23/09/2003Source: Asia Private Equity Review.  

The late nineties Asian financial crisis provided Western private equity firms in Asia with an attractive source of deal flow in the form of turnaround transactions. But as the market matures, firms are increasingly looking at acquiring stakes in profit-making Asian businesses, according to the Asia Private equity Review.

The 1997-98 Asian financial Crisis might have brought havoc to Asia, but it was the launching pad for buyouts in Asian private equity.  In the first half of 2003, the buyout fund pool exceeded the non-buyout portion, for the first time commanding over 53 per cent or US$1bn of the US$2bn of fresh capital known to have come into the Asian private equity industry. At the same time, divestment performances of buyout transactions are demonstrating encouraging results. Significantly, however, buyout investors are no longer wholly engaged in the restructuring of financially delinquent companies, but are instead looking at substantial stakes in those that are profit-making.

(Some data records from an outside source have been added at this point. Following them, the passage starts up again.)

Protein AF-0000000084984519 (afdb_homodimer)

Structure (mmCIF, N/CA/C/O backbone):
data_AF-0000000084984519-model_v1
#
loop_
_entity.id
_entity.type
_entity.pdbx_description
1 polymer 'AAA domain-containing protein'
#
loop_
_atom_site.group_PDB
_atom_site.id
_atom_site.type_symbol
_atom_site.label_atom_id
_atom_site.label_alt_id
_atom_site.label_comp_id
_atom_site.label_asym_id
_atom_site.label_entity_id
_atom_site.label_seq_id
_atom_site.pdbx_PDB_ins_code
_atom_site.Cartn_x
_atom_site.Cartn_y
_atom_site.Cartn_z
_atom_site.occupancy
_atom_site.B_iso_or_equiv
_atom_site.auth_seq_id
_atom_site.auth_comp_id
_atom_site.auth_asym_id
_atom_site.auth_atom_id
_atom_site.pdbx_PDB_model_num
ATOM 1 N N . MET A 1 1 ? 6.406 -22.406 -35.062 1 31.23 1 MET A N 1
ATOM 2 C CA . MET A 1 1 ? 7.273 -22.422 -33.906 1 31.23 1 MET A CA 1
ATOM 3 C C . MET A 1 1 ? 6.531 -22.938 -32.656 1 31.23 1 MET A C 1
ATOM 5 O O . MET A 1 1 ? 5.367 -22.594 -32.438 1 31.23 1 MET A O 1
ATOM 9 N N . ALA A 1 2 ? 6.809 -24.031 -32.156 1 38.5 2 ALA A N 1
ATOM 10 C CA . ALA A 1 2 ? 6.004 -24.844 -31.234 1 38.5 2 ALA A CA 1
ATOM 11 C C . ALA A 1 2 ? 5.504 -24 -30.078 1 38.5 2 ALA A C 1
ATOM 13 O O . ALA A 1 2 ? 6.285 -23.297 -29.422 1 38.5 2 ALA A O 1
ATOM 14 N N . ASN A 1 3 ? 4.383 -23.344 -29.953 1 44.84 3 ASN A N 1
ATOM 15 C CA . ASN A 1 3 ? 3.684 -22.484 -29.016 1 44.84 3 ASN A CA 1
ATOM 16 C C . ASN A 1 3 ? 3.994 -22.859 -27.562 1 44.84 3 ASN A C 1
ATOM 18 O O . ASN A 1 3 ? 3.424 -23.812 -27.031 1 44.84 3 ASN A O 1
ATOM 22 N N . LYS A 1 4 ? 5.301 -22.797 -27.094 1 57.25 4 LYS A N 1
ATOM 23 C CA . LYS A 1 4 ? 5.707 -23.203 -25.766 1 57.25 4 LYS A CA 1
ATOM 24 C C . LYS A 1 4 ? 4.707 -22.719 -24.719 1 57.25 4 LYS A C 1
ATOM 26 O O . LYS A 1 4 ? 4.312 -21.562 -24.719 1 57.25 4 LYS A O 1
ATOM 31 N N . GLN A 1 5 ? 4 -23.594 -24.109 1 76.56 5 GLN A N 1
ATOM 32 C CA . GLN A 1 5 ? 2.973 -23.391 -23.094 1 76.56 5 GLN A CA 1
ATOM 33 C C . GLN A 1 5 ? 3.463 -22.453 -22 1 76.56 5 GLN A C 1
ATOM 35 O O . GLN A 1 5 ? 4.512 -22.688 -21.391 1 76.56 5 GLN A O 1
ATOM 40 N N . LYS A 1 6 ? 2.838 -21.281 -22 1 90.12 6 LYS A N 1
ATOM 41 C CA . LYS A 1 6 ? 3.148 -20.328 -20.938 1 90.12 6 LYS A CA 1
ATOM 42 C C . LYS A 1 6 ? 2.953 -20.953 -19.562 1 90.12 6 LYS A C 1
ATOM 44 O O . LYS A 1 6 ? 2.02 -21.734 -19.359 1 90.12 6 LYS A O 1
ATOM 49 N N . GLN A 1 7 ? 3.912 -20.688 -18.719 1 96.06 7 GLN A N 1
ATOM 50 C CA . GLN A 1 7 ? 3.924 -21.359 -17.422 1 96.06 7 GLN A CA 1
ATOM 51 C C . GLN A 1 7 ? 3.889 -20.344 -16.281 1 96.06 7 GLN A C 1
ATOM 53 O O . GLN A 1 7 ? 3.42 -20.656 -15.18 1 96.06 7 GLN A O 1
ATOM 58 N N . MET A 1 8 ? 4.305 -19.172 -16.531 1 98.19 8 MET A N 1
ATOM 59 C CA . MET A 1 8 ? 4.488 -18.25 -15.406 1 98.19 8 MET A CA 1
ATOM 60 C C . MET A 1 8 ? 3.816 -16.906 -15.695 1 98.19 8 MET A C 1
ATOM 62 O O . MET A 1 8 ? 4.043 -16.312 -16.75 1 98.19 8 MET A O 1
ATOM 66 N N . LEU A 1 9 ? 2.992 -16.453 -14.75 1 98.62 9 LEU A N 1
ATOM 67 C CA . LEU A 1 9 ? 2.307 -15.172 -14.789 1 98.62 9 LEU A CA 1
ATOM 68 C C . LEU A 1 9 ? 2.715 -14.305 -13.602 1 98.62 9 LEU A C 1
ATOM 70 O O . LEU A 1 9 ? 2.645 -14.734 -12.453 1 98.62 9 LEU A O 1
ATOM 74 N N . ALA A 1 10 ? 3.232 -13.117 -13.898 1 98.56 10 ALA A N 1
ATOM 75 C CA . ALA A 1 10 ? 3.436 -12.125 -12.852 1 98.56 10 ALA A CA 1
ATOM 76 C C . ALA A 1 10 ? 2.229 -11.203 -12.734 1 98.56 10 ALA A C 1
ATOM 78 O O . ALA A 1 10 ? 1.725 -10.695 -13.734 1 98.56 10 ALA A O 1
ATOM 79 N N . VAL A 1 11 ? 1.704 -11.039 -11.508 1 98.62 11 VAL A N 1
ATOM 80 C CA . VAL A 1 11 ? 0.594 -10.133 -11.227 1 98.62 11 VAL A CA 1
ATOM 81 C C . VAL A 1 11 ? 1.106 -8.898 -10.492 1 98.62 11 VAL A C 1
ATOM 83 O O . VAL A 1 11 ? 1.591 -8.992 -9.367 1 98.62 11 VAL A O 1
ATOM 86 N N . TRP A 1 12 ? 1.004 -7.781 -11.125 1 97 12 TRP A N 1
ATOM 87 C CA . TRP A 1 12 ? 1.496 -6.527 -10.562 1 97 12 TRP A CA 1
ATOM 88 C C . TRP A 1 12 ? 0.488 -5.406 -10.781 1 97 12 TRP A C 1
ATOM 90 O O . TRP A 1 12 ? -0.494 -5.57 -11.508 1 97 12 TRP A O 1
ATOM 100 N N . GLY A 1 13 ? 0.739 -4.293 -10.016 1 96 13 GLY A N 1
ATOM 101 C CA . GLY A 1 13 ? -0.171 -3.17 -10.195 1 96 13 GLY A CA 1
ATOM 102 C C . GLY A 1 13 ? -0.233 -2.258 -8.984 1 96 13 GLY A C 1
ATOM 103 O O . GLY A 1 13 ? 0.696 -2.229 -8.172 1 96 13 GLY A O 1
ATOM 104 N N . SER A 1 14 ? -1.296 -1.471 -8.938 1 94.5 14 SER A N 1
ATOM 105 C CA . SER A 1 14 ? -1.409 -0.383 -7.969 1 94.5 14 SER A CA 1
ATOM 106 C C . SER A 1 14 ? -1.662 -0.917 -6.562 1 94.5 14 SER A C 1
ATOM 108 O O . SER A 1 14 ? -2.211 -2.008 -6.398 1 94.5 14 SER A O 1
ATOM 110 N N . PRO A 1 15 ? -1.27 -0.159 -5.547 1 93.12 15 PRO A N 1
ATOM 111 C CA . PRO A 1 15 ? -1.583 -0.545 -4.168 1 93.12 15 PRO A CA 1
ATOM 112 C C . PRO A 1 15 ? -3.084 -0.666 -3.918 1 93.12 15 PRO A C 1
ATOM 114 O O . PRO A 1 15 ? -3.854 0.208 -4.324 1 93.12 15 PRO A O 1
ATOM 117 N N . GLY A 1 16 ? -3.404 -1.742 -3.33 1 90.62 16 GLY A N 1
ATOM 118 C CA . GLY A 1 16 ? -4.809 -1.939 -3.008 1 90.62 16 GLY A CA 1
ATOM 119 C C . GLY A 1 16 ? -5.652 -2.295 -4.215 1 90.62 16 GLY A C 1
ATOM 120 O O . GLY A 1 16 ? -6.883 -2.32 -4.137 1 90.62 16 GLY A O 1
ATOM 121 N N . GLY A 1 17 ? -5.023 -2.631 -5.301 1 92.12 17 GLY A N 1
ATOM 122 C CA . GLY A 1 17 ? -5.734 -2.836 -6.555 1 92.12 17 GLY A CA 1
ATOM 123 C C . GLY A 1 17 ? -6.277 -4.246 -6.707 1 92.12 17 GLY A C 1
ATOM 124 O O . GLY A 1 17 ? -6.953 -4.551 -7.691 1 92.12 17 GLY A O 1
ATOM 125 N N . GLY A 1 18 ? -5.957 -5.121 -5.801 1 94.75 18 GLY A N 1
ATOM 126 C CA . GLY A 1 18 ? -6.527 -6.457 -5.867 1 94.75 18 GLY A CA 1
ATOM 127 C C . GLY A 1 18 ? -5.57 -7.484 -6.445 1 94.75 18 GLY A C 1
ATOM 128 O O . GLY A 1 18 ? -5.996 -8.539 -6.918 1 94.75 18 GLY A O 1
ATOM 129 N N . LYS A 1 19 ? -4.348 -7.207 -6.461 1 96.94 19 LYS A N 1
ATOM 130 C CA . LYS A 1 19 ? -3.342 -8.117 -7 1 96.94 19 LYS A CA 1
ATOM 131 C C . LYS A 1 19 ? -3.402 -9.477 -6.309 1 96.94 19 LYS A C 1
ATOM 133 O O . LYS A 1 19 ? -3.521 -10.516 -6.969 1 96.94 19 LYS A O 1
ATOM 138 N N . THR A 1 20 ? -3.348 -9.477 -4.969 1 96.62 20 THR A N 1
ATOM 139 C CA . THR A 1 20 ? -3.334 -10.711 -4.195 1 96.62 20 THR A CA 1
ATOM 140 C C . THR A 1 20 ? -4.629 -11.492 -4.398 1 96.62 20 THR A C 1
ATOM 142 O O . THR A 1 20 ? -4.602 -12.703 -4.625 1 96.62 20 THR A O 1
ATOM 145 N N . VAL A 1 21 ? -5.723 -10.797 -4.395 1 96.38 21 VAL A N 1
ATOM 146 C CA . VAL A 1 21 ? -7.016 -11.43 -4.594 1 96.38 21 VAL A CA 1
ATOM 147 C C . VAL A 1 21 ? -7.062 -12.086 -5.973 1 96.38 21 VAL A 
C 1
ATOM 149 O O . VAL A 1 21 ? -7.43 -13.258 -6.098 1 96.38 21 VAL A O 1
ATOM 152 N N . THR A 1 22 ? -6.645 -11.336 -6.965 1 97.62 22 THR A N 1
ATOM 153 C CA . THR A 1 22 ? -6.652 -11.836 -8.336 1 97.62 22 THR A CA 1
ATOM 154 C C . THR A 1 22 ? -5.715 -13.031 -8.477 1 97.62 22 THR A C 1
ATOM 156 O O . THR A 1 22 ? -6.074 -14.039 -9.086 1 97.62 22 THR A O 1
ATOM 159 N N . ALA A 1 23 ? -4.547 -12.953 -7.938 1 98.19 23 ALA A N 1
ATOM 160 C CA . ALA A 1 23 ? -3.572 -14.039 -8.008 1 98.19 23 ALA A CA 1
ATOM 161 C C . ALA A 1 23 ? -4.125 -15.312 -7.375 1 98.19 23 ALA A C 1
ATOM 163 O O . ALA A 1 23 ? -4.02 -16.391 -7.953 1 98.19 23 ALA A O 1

CVC Asia Pacific (‘CVC A/P'), the Asian arm of the UK-based CVC Capital Partners (‘CVC'), is the most active buyout investor in Asia's buyout scene. On the vast map of the Region, in the first half of 2003, CVC A/P has stamped its footprint onto Japan, Singapore and Australia through three transactions, amounting to a total of US$522.8m  Its latest deal, the A$345m (US$235m) leveraged buyout of Tech Pacific Group (‘Tech Pacific') underscores the importance of having a global network, in addition to well established local presence in order to access to profit-making private enterprises.

Deal Origination
Tech Pacific first took a seat at the negotiation table in CVC A/P's boardroom two years ago.  CVC Capital Partners' Dutch office was in fact the primary source of this deal. Prior to the current new shareholder structure, Tech Pacific was a wholly-owned subsidiary of the Dutch-based Hagemeyer NV, a business-to-business (B2B) distribution service group with operations in Europe, North America and Asia Pacific. “In the past two years, the quality of the management team of Tech Pacific has improved significantly and we became interested”, said Mr Andrew Cummins, managing director of CVC A/P's Australia office.  Over their 24 months of courtship, a strong bond was developed between both parties.  When Hagemeyer was ready to reduce its equity holding in Tech Pacific, CVC A/P was given an “exclusive offer”, according to Mr Cummins.

The Company
Established in 1981 as a broad-based distributor of information technology products in Australia, Tech Pacific has expanded its network into more than nine countries over the last decade. Some of the company's vendors include prominent names like 3Com, Cisco, Hewlett-Packard/Compaq, IBM/Lotus as well as Intel and Microsoft.

Tech Pacific's background could be described as “uncharacteristically Asia”, which traditionally keeps an unbroken record of sole ownership, often family-held, before inviting third party shareholders.  Ten years after its establishment, in June 1991, Tech Pacific became a 100 per cent subsidiary of Hong Kong listed First Pacific Group. Six years later, in September 1997, Tech Pacific's new parent was the Netherlands-based Hagemeyer, which assumed a 100 per cent ownership of the company.  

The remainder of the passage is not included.